BudgIT Foundation. (2025). Education financing brief 2025: Tracking state expenditure and payroll efficiency. Lagos: BudgIT Publications. https://yourbudgit.com/publications

BudgIT Foundation. (2025). State transparency and accountability index 2025. Lagos: BudgIT Publications. https://yourbudgit.com/publications

International Labour Organization (ILO). (2024). Global employment trends for youth 2024: The quest for productive employment in a changing world of work. Geneva: International Labour Office. https://www.ilo.org

National Bureau of Statistics (NBS). (2024).
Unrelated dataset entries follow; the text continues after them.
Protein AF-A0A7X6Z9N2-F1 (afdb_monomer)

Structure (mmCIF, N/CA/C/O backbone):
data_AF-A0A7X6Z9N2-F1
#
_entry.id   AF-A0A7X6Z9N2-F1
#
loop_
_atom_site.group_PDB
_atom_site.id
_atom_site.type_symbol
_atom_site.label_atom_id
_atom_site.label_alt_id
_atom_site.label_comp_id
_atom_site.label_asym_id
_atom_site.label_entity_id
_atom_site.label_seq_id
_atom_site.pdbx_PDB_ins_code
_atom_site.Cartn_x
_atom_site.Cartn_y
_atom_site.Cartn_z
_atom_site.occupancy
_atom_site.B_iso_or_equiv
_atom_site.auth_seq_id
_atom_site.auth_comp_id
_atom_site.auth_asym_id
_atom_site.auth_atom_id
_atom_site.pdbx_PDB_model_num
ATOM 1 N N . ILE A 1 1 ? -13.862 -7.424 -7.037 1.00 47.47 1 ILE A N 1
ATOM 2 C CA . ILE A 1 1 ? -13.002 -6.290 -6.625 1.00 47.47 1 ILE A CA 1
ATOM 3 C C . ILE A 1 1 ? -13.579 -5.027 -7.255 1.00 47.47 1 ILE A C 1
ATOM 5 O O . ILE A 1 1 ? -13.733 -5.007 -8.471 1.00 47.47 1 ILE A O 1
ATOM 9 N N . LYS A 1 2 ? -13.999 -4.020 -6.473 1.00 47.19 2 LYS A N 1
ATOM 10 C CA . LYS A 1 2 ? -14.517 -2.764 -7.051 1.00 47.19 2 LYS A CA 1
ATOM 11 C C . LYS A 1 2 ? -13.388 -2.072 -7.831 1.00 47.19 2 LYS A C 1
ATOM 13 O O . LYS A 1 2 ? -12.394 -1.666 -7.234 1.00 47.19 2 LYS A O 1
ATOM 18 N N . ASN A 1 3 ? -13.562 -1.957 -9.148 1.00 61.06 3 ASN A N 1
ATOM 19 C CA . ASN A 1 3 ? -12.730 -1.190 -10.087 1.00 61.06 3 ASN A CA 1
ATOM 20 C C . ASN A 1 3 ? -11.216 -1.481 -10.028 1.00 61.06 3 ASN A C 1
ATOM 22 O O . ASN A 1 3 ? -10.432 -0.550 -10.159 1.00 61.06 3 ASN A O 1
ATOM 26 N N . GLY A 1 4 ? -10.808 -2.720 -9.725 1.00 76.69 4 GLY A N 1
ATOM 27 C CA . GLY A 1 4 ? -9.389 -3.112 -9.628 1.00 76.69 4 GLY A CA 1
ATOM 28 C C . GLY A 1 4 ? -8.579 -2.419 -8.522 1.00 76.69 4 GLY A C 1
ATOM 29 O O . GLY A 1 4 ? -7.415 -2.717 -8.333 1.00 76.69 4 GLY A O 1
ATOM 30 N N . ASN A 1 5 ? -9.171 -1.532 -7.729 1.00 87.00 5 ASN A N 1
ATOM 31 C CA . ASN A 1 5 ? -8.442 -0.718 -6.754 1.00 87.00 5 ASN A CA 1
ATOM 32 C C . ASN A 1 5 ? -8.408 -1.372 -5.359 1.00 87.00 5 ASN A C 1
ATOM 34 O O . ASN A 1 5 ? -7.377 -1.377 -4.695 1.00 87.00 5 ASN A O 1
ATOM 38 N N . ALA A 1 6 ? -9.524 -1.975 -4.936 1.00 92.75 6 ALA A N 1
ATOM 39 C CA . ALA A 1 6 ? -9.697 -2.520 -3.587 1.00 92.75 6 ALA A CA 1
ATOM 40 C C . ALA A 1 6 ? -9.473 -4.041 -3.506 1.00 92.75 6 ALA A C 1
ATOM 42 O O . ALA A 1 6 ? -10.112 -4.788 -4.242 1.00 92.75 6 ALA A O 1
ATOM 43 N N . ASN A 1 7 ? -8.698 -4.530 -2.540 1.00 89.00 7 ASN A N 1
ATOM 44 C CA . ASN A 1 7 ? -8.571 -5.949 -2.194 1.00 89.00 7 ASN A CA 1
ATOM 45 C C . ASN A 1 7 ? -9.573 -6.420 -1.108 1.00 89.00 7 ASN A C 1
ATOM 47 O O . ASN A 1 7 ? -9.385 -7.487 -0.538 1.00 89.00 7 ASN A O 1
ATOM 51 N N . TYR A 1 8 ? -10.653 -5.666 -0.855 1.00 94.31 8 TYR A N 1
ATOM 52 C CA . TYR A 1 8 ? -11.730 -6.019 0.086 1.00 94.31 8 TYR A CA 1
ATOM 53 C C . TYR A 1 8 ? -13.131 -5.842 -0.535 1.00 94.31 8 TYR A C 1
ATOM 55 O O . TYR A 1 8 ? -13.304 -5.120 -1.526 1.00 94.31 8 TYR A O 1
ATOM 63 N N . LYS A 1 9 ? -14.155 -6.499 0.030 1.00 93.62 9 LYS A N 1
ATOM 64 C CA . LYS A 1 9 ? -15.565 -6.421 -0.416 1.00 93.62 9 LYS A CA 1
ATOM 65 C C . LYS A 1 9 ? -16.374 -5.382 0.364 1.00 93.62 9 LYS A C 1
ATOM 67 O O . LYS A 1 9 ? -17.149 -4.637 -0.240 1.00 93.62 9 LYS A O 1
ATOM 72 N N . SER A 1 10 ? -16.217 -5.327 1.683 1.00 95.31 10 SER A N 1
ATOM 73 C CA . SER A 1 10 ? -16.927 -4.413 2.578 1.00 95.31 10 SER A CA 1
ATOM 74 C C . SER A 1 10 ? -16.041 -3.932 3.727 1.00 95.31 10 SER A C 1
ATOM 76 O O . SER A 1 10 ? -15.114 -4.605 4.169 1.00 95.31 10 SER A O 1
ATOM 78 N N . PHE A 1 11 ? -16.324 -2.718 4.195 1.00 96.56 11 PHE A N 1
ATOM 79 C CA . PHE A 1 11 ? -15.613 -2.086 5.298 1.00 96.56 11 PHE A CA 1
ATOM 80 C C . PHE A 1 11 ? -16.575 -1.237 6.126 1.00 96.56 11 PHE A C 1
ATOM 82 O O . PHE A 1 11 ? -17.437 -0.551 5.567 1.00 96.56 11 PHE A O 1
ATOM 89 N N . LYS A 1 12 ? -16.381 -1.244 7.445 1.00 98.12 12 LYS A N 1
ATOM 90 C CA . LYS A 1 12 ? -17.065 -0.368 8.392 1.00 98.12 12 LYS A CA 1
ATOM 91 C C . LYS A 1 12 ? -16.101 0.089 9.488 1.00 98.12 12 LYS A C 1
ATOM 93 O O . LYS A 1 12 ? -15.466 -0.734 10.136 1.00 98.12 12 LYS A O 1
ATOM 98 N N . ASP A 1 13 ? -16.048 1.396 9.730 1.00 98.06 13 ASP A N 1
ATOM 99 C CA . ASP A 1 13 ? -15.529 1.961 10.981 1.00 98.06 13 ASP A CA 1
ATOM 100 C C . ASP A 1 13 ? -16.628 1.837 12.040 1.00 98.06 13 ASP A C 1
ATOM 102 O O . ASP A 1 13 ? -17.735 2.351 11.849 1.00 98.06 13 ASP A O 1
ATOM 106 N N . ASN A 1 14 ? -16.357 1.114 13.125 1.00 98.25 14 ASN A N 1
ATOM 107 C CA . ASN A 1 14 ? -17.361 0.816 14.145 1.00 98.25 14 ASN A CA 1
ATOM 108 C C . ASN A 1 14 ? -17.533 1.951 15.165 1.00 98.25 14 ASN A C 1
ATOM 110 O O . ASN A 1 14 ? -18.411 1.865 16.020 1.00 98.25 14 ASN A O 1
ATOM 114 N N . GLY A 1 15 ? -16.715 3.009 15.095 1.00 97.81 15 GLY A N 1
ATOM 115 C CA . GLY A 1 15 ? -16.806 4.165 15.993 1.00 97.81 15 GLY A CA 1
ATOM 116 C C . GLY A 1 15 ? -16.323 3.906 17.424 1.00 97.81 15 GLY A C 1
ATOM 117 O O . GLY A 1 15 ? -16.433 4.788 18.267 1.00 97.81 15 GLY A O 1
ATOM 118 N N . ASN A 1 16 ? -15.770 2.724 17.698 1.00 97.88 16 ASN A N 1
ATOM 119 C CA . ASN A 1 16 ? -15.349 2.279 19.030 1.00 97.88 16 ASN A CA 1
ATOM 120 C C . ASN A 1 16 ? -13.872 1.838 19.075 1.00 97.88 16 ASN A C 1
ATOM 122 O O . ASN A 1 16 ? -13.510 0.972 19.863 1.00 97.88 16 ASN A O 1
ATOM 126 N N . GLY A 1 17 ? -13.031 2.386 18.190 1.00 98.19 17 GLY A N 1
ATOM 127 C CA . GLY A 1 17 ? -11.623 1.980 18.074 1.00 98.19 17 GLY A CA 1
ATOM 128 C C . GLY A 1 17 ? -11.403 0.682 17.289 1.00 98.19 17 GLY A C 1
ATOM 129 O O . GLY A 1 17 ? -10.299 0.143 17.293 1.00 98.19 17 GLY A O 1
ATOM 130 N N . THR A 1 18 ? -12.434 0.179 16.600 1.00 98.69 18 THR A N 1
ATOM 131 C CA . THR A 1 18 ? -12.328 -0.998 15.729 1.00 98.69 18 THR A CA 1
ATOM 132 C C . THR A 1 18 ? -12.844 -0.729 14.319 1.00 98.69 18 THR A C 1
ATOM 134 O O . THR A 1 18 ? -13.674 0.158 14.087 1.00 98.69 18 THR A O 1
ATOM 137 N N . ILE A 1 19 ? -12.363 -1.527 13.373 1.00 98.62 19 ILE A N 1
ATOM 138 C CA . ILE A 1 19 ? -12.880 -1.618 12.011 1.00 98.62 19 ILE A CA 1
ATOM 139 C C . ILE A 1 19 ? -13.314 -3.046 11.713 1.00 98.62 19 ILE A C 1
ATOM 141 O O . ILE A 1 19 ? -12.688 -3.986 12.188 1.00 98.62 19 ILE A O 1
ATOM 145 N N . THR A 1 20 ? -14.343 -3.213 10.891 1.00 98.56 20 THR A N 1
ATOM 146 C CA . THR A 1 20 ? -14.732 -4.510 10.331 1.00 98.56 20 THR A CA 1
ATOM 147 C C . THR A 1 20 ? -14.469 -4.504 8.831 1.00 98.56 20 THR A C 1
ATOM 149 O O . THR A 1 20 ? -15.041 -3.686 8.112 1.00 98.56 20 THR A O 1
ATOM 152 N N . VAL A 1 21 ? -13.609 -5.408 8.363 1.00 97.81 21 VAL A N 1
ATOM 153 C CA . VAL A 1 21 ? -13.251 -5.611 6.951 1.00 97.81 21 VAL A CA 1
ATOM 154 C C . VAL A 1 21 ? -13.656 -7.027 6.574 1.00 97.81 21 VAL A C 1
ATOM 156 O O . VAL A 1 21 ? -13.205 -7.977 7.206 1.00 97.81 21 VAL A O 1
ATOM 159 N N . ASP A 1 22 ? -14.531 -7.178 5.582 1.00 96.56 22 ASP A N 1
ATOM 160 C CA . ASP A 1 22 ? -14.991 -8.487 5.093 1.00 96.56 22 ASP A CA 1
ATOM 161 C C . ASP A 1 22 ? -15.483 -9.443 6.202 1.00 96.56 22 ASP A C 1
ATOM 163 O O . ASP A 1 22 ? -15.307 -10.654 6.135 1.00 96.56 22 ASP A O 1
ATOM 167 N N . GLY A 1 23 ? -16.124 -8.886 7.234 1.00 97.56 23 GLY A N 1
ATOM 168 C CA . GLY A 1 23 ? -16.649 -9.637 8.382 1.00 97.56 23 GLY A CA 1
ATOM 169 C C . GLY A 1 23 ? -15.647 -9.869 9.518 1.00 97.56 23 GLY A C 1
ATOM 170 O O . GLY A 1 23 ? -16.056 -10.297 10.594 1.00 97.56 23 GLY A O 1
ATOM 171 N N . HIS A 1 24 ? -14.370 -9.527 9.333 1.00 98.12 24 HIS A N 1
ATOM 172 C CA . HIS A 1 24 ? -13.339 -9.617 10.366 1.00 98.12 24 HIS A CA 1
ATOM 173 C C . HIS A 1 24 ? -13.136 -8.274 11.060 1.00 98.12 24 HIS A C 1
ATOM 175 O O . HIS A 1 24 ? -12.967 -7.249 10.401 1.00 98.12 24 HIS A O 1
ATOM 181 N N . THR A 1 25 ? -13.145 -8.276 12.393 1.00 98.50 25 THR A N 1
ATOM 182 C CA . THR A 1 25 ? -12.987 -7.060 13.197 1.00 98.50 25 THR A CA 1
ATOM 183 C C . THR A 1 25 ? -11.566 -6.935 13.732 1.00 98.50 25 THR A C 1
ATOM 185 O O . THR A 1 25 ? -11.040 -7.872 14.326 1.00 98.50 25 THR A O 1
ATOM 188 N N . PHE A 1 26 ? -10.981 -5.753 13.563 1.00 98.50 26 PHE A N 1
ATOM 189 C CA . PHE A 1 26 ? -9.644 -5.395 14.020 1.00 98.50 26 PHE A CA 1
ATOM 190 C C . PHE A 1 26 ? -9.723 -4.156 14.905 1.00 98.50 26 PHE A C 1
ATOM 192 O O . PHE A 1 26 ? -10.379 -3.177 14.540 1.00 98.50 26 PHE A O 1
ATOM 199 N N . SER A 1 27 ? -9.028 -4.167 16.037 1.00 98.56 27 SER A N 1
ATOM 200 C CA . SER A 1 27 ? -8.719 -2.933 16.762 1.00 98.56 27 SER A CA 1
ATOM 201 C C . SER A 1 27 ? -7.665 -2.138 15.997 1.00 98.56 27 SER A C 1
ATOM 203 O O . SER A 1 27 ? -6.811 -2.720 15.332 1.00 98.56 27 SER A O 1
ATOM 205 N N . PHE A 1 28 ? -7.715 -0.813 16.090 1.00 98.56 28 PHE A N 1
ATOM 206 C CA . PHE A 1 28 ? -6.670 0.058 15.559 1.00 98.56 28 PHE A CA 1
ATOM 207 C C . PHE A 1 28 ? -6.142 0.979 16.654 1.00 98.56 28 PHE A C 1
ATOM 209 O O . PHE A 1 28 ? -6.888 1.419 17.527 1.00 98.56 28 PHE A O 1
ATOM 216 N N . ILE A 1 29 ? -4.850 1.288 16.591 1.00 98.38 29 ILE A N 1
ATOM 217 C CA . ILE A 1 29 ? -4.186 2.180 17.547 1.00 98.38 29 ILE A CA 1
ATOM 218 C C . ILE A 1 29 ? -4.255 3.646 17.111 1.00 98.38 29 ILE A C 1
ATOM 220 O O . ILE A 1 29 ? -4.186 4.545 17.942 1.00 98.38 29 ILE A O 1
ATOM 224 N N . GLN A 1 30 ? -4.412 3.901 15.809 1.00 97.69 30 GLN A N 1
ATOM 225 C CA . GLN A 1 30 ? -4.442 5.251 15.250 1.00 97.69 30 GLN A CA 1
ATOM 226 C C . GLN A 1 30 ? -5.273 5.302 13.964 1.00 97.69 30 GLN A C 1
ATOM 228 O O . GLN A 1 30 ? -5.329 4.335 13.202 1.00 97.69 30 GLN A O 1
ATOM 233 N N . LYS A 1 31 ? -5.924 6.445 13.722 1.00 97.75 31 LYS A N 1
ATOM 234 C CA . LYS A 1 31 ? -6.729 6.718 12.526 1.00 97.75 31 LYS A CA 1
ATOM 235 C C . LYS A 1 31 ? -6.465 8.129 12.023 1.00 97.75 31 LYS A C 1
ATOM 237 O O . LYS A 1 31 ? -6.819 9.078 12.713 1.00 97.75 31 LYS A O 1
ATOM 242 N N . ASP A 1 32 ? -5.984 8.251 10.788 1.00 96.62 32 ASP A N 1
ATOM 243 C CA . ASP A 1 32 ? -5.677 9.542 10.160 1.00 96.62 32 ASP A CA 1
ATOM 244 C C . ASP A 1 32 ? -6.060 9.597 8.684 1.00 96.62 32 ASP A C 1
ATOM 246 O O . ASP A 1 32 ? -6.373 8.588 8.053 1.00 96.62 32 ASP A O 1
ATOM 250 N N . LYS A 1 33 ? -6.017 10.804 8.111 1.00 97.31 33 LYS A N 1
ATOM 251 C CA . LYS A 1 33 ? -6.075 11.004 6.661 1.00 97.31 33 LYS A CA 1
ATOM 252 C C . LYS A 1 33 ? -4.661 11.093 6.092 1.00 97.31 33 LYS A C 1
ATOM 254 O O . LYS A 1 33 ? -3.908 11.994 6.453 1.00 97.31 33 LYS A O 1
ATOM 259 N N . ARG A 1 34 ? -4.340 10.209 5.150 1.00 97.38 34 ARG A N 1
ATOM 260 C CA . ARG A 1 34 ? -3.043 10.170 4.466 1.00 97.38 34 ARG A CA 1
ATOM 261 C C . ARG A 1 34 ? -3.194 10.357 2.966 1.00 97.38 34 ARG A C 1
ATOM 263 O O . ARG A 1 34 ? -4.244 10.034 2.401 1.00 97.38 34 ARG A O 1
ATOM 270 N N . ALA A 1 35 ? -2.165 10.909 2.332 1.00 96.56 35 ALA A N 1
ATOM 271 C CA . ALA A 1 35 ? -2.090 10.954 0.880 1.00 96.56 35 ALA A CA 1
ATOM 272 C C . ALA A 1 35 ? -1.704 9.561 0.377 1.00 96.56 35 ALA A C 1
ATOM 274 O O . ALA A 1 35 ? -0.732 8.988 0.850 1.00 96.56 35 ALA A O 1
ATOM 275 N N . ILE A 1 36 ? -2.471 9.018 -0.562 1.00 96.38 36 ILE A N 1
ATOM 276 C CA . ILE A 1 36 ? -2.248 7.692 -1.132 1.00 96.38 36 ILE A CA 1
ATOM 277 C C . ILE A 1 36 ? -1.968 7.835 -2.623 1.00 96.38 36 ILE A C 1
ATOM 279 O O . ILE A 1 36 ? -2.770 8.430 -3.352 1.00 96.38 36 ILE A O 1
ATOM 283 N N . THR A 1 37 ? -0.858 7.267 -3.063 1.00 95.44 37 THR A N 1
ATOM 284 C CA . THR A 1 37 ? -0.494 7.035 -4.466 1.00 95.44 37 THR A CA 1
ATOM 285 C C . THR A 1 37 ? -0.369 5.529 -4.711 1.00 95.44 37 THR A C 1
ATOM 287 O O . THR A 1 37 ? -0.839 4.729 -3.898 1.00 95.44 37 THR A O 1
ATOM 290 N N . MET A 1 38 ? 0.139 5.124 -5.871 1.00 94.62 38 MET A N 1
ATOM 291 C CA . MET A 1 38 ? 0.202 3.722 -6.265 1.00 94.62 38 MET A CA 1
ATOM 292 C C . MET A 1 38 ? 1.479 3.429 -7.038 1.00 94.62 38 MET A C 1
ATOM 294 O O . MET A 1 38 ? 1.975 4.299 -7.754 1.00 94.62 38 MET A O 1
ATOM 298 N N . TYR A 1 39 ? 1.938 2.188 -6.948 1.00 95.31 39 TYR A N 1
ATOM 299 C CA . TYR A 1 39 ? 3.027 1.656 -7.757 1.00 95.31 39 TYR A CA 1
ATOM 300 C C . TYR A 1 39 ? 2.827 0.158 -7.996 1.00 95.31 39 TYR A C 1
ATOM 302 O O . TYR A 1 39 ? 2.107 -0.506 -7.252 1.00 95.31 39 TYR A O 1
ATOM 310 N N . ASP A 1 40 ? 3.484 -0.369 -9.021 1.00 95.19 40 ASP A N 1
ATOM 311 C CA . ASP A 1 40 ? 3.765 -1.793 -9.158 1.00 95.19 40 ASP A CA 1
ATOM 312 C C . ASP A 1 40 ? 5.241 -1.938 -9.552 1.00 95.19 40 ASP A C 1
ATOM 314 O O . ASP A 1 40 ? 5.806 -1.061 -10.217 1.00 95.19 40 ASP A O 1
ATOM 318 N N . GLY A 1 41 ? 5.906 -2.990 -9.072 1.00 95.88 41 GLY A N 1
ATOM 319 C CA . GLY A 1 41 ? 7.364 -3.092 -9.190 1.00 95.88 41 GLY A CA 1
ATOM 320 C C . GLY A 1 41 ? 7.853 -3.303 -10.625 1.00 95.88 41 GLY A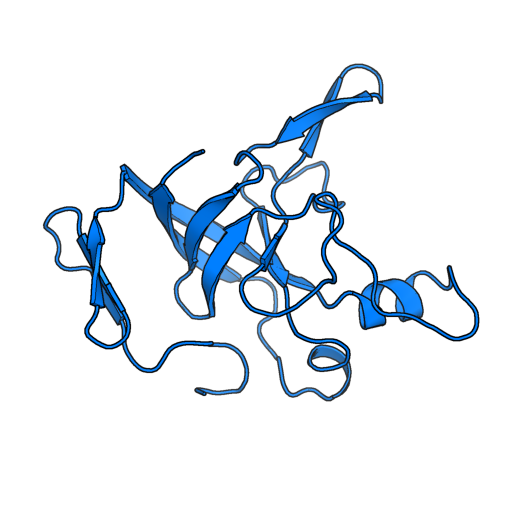 C 1
ATOM 321 O O . GLY A 1 41 ? 8.995 -2.961 -10.934 1.00 95.88 41 GLY A O 1
ATOM 322 N N . LEU A 1 42 ? 7.005 -3.821 -11.518 1.00 96.94 42 LEU A N 1
ATOM 323 C CA . LEU A 1 42 ? 7.331 -3.965 -12.936 1.00 96.94 42 LEU A CA 1
ATOM 324 C C . LEU A 1 42 ? 7.287 -2.611 -13.648 1.00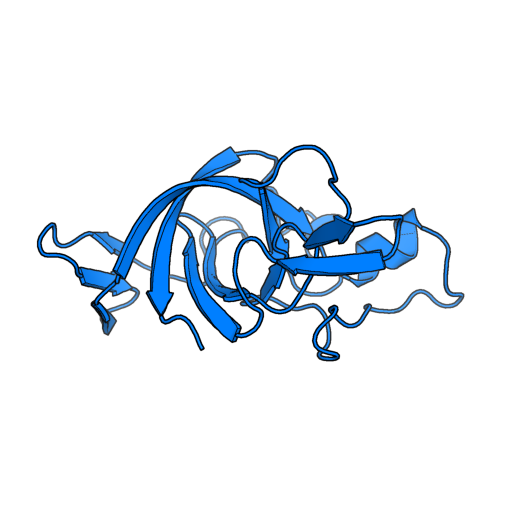 96.94 42 LEU A C 1
ATOM 326 O O . LEU A 1 42 ? 8.188 -2.286 -14.422 1.00 96.94 42 LEU A O 1
ATOM 330 N N . GLU A 1 43 ? 6.270 -1.802 -13.368 1.00 94.88 43 GLU A N 1
ATOM 331 C CA . GLU A 1 43 ? 6.118 -0.466 -13.929 1.00 94.88 43 GLU A CA 1
ATOM 332 C C . GLU A 1 43 ? 7.256 0.456 -13.475 1.00 94.88 43 GLU A C 1
ATOM 334 O O . GLU A 1 43 ? 7.803 1.194 -14.296 1.00 94.88 43 GLU A O 1
ATOM 339 N N . CYS A 1 44 ? 7.709 0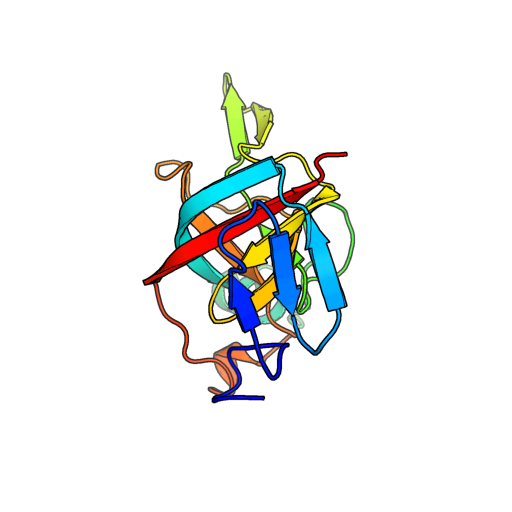.339 -12.220 1.00 94.19 44 CYS A N 1
ATOM 340 C CA . CYS A 1 44 ? 8.924 1.011 -11.749 1.00 94.19 44 CYS A CA 1
ATOM 341 C C . CYS A 1 44 ? 10.156 0.639 -12.591 1.00 94.19 44 CYS A C 1
ATOM 343 O O . CYS A 1 44 ? 10.923 1.518 -12.993 1.00 94.19 44 CYS A O 1
ATOM 345 N N . CYS A 1 45 ? 10.340 -0.649 -12.902 1.00 96.19 45 CYS A N 1
ATOM 346 C CA . CYS A 1 45 ? 11.447 -1.107 -13.739 1.00 96.19 45 CYS A CA 1
ATOM 347 C C . CYS A 1 45 ? 11.343 -0.589 -15.181 1.00 96.19 45 CYS A C 1
ATOM 349 O O . CYS A 1 45 ? 12.352 -0.193 -15.765 1.00 96.19 45 CYS A O 1
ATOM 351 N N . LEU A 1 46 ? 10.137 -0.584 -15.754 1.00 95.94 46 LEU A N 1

Education sector labour survey: Employment and wage irregularities in public schools (Q4 2024). Abuja: NBS. https://nigerianstat.gov.ng

National Union of Teachers (NUT). (2025). Annual report and welfare statement 2025 (Imo State Chapter). Owerri: NUT Publications.

UNESCO Global Education Monitoring Report. (2024). Teachers at the centre: Financing education for sustainable futures. Paris: UNESCO. https://www.unesco.org/gemreport

Office of the Auditor-General for Local Governments. (2024). Imo State teacher payroll verification exercise – interim findings. Owerri: Government Press.